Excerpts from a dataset
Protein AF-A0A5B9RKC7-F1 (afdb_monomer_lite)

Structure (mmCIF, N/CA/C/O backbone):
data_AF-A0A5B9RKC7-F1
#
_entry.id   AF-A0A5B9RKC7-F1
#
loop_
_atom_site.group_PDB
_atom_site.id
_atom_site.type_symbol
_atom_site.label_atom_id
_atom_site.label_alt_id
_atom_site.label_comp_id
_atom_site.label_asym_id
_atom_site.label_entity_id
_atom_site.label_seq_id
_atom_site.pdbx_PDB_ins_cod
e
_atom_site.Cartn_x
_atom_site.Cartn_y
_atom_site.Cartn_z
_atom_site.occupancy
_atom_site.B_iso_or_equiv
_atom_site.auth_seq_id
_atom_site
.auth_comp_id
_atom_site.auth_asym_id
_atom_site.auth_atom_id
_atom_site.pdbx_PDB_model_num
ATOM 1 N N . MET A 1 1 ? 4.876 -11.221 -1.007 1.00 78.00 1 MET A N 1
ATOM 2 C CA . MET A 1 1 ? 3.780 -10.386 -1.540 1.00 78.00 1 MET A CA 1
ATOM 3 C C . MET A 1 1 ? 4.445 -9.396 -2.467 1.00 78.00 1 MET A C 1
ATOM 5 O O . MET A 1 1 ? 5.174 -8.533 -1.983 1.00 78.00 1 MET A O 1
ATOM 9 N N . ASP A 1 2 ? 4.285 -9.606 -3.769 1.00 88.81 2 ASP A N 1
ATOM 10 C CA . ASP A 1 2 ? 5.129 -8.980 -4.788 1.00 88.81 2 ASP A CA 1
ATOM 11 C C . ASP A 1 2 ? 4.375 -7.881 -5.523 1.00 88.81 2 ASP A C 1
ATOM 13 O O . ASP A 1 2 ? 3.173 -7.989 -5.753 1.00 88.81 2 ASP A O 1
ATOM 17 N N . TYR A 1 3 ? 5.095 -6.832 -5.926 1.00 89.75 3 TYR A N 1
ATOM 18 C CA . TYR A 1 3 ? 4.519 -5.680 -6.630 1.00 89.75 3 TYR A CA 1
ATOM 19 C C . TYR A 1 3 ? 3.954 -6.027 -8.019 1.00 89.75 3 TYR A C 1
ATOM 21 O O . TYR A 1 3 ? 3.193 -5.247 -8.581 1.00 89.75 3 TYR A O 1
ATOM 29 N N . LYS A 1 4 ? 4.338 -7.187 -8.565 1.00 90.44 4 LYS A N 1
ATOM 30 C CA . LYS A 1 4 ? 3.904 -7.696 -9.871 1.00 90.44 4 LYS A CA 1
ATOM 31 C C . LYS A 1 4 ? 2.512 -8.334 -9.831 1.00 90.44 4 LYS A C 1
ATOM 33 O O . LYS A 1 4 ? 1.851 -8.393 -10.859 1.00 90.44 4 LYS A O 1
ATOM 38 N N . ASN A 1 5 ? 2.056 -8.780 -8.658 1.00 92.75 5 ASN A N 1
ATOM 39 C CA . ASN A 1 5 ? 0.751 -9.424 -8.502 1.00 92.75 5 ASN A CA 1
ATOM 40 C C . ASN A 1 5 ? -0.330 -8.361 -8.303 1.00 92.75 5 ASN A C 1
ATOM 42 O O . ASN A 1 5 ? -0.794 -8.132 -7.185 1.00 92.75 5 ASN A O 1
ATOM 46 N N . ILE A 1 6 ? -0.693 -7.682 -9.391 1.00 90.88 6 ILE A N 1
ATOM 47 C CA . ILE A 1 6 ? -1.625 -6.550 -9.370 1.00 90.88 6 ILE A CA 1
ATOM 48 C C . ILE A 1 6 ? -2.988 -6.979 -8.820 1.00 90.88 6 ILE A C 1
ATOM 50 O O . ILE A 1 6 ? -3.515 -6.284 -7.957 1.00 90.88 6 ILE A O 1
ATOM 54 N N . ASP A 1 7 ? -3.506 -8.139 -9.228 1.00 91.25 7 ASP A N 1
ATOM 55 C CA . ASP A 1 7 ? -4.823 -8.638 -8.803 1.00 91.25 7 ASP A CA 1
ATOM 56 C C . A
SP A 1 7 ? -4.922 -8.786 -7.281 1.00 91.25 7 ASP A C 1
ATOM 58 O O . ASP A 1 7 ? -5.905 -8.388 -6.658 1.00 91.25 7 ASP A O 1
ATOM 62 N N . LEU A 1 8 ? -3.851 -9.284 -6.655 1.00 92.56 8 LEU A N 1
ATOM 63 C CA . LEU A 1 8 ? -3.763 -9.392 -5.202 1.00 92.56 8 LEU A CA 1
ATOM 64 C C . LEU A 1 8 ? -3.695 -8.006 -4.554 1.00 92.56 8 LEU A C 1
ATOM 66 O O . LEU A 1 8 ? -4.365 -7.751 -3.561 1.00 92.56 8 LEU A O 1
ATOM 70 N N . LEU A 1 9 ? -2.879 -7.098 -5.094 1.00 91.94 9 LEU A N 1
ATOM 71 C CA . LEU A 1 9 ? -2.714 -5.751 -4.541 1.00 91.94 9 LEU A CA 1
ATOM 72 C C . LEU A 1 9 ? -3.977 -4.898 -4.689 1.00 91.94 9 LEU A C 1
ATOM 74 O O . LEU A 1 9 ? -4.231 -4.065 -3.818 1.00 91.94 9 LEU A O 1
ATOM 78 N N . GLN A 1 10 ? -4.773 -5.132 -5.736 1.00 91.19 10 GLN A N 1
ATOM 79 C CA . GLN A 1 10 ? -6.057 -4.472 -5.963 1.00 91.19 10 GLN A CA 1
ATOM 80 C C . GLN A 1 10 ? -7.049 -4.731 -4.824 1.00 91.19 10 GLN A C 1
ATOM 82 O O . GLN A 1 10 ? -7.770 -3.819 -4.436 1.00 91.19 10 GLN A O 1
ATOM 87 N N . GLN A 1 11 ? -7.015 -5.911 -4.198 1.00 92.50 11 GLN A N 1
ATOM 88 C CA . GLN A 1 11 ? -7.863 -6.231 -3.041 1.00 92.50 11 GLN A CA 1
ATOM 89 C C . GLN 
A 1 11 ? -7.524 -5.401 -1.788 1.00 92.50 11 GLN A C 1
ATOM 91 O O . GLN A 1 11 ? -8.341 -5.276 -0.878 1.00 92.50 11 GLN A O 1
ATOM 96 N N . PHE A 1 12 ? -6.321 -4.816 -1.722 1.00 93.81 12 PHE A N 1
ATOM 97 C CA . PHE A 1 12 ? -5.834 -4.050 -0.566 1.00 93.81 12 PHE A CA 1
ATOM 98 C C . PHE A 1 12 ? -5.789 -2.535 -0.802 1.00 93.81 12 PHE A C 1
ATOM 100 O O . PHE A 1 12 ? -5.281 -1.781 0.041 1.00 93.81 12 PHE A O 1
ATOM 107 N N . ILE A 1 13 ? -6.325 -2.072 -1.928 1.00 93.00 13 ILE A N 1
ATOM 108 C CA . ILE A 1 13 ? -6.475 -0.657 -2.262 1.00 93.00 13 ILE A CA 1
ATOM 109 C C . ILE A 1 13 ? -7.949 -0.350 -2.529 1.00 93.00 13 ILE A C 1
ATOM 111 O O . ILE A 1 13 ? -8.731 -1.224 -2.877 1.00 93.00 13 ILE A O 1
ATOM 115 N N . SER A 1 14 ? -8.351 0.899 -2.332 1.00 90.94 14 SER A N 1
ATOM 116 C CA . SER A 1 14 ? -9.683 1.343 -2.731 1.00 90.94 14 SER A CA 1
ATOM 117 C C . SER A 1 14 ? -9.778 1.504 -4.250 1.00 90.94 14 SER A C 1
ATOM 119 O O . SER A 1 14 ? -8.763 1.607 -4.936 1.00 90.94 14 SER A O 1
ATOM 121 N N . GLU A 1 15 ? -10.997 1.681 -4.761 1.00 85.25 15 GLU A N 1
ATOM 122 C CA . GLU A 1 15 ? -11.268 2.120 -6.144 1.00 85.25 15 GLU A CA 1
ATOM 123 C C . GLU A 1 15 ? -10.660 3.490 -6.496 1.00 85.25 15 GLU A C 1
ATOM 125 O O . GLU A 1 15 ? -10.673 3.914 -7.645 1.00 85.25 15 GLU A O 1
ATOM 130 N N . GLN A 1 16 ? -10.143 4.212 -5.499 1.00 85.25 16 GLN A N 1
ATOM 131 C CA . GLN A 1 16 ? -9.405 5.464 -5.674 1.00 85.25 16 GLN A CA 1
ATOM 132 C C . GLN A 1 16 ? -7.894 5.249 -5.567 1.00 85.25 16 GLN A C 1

---

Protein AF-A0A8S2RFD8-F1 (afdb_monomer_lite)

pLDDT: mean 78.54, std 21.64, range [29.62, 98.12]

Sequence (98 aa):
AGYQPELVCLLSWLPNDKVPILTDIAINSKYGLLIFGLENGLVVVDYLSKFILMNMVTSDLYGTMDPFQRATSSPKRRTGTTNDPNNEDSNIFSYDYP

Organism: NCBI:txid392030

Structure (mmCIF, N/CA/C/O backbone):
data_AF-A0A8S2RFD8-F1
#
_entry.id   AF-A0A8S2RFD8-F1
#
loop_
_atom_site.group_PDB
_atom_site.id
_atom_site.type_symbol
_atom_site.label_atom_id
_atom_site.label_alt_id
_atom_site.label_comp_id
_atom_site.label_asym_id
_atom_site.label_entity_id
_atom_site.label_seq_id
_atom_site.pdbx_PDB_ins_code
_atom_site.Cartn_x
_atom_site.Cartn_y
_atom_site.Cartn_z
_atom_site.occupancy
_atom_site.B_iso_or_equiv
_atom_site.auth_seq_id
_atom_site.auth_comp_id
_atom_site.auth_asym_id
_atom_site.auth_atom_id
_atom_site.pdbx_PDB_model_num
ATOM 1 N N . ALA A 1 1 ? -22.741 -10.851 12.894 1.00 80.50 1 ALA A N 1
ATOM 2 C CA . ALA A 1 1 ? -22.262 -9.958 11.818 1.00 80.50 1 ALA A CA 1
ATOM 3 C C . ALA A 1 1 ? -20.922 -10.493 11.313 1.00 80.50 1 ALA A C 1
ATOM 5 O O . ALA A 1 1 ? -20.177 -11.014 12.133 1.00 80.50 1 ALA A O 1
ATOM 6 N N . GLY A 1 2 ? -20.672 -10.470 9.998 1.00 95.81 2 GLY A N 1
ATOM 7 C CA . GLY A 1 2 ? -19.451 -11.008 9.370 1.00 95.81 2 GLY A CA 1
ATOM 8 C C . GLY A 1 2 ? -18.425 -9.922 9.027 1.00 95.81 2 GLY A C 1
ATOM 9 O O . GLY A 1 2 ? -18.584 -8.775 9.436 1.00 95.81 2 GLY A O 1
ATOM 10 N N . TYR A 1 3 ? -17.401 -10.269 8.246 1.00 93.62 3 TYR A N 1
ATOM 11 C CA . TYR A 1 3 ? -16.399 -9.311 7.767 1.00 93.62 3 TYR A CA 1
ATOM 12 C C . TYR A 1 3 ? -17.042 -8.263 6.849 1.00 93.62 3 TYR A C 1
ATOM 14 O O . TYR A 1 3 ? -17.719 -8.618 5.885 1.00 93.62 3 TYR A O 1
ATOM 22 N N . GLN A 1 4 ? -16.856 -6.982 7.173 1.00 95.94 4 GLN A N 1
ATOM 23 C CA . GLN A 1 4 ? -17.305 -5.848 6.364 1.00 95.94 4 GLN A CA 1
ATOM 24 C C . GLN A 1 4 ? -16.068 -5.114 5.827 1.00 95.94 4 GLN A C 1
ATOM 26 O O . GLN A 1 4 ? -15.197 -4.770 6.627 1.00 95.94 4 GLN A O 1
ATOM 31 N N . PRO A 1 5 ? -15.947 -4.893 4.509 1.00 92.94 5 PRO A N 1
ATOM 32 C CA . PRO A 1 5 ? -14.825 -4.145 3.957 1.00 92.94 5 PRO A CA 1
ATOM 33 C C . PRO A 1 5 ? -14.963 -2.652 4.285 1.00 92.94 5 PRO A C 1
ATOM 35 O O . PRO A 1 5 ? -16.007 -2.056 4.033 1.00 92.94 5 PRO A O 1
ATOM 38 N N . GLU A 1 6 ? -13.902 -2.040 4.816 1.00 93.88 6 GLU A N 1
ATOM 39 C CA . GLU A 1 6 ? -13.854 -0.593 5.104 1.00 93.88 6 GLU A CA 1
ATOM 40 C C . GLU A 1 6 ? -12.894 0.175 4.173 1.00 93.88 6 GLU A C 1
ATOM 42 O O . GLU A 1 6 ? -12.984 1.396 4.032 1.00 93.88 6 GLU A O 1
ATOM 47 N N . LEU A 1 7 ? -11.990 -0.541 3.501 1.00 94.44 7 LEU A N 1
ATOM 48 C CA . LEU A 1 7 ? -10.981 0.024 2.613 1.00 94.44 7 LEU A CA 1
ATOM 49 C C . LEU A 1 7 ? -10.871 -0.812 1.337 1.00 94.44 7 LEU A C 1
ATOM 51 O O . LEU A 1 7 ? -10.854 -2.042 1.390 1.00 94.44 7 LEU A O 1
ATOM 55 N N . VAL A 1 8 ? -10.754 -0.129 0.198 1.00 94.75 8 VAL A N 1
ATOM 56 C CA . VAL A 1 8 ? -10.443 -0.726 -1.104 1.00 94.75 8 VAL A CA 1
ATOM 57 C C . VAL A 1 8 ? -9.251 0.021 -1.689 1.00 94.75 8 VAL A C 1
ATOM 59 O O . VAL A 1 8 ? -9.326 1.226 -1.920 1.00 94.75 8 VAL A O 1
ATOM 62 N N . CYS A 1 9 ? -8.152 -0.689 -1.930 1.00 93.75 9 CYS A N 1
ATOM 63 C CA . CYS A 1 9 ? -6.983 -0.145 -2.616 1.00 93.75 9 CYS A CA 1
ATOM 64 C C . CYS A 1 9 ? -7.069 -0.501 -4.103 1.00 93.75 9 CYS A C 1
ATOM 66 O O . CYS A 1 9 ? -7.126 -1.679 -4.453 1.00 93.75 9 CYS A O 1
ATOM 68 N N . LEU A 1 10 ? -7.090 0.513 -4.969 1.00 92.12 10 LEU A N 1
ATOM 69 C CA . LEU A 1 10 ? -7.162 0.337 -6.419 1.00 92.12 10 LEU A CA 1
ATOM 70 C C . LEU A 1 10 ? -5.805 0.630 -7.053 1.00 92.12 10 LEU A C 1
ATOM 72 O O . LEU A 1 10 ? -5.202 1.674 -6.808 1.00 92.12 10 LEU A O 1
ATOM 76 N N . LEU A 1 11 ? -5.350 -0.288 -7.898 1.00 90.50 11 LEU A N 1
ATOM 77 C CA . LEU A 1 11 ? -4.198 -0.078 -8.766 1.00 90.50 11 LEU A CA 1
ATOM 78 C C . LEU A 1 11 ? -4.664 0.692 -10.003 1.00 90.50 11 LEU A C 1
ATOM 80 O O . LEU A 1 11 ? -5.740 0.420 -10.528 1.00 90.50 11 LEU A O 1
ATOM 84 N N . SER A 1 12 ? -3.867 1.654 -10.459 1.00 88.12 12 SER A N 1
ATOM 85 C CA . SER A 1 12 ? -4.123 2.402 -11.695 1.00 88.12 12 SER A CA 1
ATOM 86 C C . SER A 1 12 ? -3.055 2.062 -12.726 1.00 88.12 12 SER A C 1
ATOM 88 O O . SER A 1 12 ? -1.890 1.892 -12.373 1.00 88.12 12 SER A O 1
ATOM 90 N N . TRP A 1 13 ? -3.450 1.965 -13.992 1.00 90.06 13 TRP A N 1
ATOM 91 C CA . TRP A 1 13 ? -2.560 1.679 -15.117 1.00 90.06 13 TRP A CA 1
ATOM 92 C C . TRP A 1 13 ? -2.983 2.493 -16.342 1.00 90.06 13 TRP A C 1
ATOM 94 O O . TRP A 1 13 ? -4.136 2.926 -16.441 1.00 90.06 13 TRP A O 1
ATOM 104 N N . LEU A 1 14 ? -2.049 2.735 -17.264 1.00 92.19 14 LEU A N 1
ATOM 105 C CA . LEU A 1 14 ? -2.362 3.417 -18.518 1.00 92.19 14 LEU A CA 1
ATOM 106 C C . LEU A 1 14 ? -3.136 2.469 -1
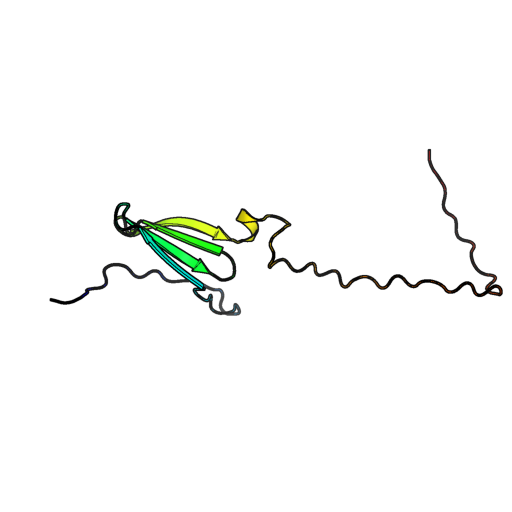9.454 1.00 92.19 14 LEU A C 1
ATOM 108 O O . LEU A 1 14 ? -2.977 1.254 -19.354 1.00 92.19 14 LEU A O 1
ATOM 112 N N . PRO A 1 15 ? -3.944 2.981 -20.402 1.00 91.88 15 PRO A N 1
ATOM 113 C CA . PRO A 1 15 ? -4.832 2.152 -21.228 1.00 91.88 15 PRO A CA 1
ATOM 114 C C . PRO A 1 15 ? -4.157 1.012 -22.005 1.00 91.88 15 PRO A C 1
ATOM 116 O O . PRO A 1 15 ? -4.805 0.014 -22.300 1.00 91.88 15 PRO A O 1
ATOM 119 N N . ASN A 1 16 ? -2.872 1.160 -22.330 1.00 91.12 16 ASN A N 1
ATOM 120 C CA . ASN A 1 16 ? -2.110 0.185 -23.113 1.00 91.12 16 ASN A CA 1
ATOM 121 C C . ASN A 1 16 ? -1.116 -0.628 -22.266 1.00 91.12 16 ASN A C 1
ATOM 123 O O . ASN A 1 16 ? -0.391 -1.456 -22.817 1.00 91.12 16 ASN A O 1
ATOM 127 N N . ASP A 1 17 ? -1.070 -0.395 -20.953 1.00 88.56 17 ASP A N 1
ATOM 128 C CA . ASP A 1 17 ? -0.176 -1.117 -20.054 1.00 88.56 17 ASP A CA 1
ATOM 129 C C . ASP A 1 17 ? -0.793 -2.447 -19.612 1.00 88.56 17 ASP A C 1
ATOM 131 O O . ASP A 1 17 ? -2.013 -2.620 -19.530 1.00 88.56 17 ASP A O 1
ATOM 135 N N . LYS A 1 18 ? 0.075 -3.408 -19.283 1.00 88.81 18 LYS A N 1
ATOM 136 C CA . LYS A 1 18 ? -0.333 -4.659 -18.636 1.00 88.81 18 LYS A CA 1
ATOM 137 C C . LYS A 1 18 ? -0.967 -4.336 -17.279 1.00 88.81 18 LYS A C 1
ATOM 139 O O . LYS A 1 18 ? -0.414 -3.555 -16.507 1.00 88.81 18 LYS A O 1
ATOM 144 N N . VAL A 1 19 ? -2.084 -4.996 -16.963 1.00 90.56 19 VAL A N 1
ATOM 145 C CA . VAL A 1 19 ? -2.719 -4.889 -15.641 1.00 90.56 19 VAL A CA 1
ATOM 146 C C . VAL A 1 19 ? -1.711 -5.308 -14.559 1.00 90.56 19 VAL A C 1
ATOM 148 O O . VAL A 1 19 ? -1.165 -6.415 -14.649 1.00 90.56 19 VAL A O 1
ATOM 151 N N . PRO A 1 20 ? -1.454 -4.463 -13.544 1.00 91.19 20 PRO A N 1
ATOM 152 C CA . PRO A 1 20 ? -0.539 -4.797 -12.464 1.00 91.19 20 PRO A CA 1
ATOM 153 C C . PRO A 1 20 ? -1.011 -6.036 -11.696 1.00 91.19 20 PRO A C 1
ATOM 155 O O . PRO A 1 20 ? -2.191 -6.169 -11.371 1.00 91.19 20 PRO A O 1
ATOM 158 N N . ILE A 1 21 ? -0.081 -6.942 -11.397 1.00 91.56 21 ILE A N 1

Problem
From the records above, quote only the lines running from the line with "ATOM 121 C C" to the line with "ATOM 158 N N", both lines included.

Response
ATOM 121 C C . ASN A 1 16 ? -1.116 -0.628 -22.266 1.00 91.12 16 ASN A C 1
ATOM 123 O O . ASN A 1 16 ? -0.391 -1.456 -22.817 1.00 91.12 16 ASN A O 1
ATOM 127 N N . ASP A 1 17 ? -1.070 -0.395 -20.953 1.00 88.56 17 ASP A N 1
ATOM 128 C CA . ASP A 1 17 ? -0.176 -1.117 -20.054 1.00 88.56 17 ASP A CA 1
ATOM 129 C C . ASP A 1 17 ? -0.793 -2.447 -19.612 1.00 88.56 17 ASP A C 1
ATOM 131 O O . ASP A 1 17 ? -2.013 -2.620 -19.530 1.00 88.56 17 ASP A O 1
ATOM 135 N N . LYS A 1 18 ? 0.075 -3.408 -19.283 1.00 88.81 18 LYS A N 1
ATOM 136 C CA . LYS A 1 18 ? -0.333 -4.659 -18.636 1.00 88.81 18 LYS A CA 1
ATOM 137 C C . LYS A 1 18 ? -0.967 -4.336 -17.279 1.00 88.81 18 LYS A C 1
ATOM 139 O O . LYS A 1 18 ? -0.414 -3.555 -16.507 1.00 88.81 18 LYS A O 1
ATOM 144 N N . VAL A 1 19 ? -2.084 -4.996 -16.963 1.00 90.56 19 VAL A N 1
ATOM 145 C CA . VAL A 1 19 ? -2.719 -4.889 -15.641 1.00 90.56 19 VAL A CA 1
ATOM 146 C C . VAL A 1 19 ? -1.711 -5.308 -14.559 1.00 90.56 19 VAL A C 1
ATOM 148 O O . VAL A 1 19 ? -1.165 -6.415 -14.649 1.00 90.56 19 VAL A O 1
ATOM 151 N N . PRO A 1 20 ? -1.454 -4.463 -13.544 1.00 91.19 20 PRO A N 1
ATOM 152 C CA . PRO A 1 20 ? -0.539 -4.797 -12.464 1.00 91.19 20 PRO A CA 1
ATOM 153 C C . PRO A 1 20 ? -1.011 -6.036 -11.696 1.00 91.19 20 PRO A C 1
ATOM 155 O O . PRO A 1 20 ? -2.191 -6.169 -11.371 1.00 91.19 20 PRO A O 1
ATOM 158 N N . ILE A 1 21 ? -0.081 -6.942 -11.397 1.00 91.56 21 ILE A N 1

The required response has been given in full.